Toxic conjunctivitis: Toxic conjunctivitis is an allergy often caused by preservatives present in lens cleaning solutions. These preservatives are absorbed by the lenses and trigger allergic reactions in the eye. Toxic conjunctivitis occurs more in soft contact lenses since they absorb liquids more easily.

This condition is also caused by overuse of cosmetics. Traces of cosmetics often remain in the wearer’s hands due to inadequate washing and get coated on the lenses during handling, setting off allergic reactions.

The symptoms are:

  • Redness
  • Corneal abrasions
  • Fine infiltrates

Here also, for treatment, lens discontinuation is advised till the disorder subsides. In severe cases ocular lubricants or a short course of topical steroids may be used.

Vernal conjunctivitis: Vernal conjunctivitis is an allergic disorder, which occurs between the ages of 5 and 20 years. As the name suggests it is a seasonal disorder occurring during spring and fall usually in warm and dry climates. It can also be perennial. Often it becomes difficult to distinguish between these two types of vernal allergy.

The symptoms are:
  • Itching
  • Redness
  • Irritation
  • Foreign body sensation
  • Blurred vision

Diagnosis must take special care to distinguish vernal conjunctivitis from giant papillary conjunctivitis and seasonal allergic conjunctivitis. The symptoms in vernal conjunctivitis are more severe. The prognosis for this disorder is good.

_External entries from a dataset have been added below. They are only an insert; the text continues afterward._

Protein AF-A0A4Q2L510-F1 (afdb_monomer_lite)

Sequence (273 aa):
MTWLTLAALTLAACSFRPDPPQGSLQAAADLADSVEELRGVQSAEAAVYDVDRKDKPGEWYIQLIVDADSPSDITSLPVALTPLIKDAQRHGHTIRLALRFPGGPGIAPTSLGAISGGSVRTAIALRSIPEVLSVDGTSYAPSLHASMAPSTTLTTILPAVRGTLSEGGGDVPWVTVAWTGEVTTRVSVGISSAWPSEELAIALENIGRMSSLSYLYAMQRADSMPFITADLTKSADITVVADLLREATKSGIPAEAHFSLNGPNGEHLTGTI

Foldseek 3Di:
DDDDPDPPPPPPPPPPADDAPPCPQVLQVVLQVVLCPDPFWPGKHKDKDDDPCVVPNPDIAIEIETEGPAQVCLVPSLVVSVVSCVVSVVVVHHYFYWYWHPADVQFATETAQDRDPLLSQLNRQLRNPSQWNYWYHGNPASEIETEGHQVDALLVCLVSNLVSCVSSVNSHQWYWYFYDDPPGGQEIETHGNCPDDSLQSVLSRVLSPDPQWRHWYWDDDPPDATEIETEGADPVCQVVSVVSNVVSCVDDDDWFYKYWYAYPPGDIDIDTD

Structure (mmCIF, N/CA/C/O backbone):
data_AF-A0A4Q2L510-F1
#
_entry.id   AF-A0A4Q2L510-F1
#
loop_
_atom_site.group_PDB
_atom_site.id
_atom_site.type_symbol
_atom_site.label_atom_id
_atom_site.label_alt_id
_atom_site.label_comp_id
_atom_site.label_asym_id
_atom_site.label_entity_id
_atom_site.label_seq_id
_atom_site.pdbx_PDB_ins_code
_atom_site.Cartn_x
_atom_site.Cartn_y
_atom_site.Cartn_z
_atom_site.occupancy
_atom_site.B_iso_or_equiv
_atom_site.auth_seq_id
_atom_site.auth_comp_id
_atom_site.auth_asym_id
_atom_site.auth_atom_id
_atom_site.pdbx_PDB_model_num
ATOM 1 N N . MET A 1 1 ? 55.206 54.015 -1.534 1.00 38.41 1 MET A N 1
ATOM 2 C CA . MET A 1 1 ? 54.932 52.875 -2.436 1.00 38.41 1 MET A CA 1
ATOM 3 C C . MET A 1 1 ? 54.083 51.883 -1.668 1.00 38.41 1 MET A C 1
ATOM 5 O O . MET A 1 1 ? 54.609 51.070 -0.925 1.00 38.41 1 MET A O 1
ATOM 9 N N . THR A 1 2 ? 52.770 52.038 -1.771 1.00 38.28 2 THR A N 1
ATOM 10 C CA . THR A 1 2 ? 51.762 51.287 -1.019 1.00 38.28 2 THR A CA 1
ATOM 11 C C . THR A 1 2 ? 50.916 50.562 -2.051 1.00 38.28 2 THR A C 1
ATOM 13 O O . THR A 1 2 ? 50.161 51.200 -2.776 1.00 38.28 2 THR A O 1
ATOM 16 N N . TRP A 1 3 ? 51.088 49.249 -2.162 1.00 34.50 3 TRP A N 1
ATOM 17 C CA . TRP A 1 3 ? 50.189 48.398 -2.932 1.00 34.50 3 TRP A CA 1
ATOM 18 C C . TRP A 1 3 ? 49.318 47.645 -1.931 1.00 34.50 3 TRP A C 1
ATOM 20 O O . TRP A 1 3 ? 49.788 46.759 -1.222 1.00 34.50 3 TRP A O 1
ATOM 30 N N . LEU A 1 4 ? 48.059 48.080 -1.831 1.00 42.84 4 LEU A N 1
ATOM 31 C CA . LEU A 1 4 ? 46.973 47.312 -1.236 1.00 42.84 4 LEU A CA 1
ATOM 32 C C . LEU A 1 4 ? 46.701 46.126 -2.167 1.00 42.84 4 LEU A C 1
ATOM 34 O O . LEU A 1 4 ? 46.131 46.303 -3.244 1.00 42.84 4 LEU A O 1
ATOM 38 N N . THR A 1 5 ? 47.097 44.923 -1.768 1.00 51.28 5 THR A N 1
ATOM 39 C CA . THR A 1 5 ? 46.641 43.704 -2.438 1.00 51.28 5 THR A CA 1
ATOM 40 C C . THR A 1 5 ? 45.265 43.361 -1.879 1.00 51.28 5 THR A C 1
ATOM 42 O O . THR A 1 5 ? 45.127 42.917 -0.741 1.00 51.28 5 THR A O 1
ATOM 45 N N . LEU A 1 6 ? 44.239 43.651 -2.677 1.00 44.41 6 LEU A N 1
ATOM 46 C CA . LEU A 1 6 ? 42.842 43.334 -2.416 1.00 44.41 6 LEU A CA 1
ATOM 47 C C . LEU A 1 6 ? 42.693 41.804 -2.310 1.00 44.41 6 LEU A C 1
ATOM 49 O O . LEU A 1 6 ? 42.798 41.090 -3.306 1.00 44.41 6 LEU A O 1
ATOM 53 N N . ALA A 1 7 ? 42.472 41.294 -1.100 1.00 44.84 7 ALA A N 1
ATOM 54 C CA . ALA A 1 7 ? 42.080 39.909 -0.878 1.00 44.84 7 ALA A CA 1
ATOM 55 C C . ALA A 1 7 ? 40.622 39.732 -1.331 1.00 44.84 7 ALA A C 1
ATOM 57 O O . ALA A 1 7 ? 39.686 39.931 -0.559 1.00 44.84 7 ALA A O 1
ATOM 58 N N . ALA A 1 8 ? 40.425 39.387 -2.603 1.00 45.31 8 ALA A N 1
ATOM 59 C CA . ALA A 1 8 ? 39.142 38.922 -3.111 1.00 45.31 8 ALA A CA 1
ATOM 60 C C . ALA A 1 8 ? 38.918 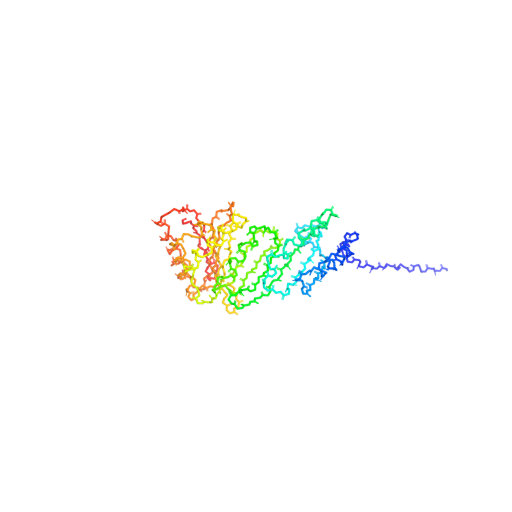37.475 -2.640 1.00 45.31 8 ALA A C 1
ATOM 62 O O . ALA A 1 8 ? 39.178 36.516 -3.360 1.00 45.31 8 ALA A O 1
ATOM 63 N N . LEU A 1 9 ? 38.465 37.322 -1.394 1.00 43.72 9 LEU A N 1
ATOM 64 C CA . LEU A 1 9 ? 37.839 36.093 -0.913 1.00 43.72 9 LEU A CA 1
ATOM 65 C C . LEU A 1 9 ? 36.509 35.936 -1.655 1.00 43.72 9 LEU A C 1
ATOM 67 O O . LEU A 1 9 ? 35.478 36.466 -1.244 1.00 43.72 9 LEU A O 1
ATOM 71 N N . THR A 1 10 ? 36.539 35.228 -2.780 1.00 47.69 10 THR A N 1
ATOM 72 C CA . THR A 1 10 ? 35.335 34.704 -3.418 1.00 47.69 10 THR A CA 1
ATOM 73 C C . THR A 1 10 ? 34.709 33.698 -2.460 1.00 47.69 10 THR A C 1
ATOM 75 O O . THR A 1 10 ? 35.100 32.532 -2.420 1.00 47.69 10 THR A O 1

Treatment may include cool compresses along with topical antihistamines, vasoconstrictors and mass cell stabilizers. Vernal conjunctivitis responds well to topical steroids which are necessary in severe cases but should be discontinued as soon as the patient starts responding to treatment. Topical mast cell stabilizers, used alongside steroids, reduce the symptoms as also the steroid dosage.

Since vernal conjunctivitis often occurs in children, steroid treatment should be limited as far as possible and the patient constantly monitored for any side effects.

The disorder usually resolves on attaining adulthood. Patients can safely resume wearing contacts once the condition is fully resolved.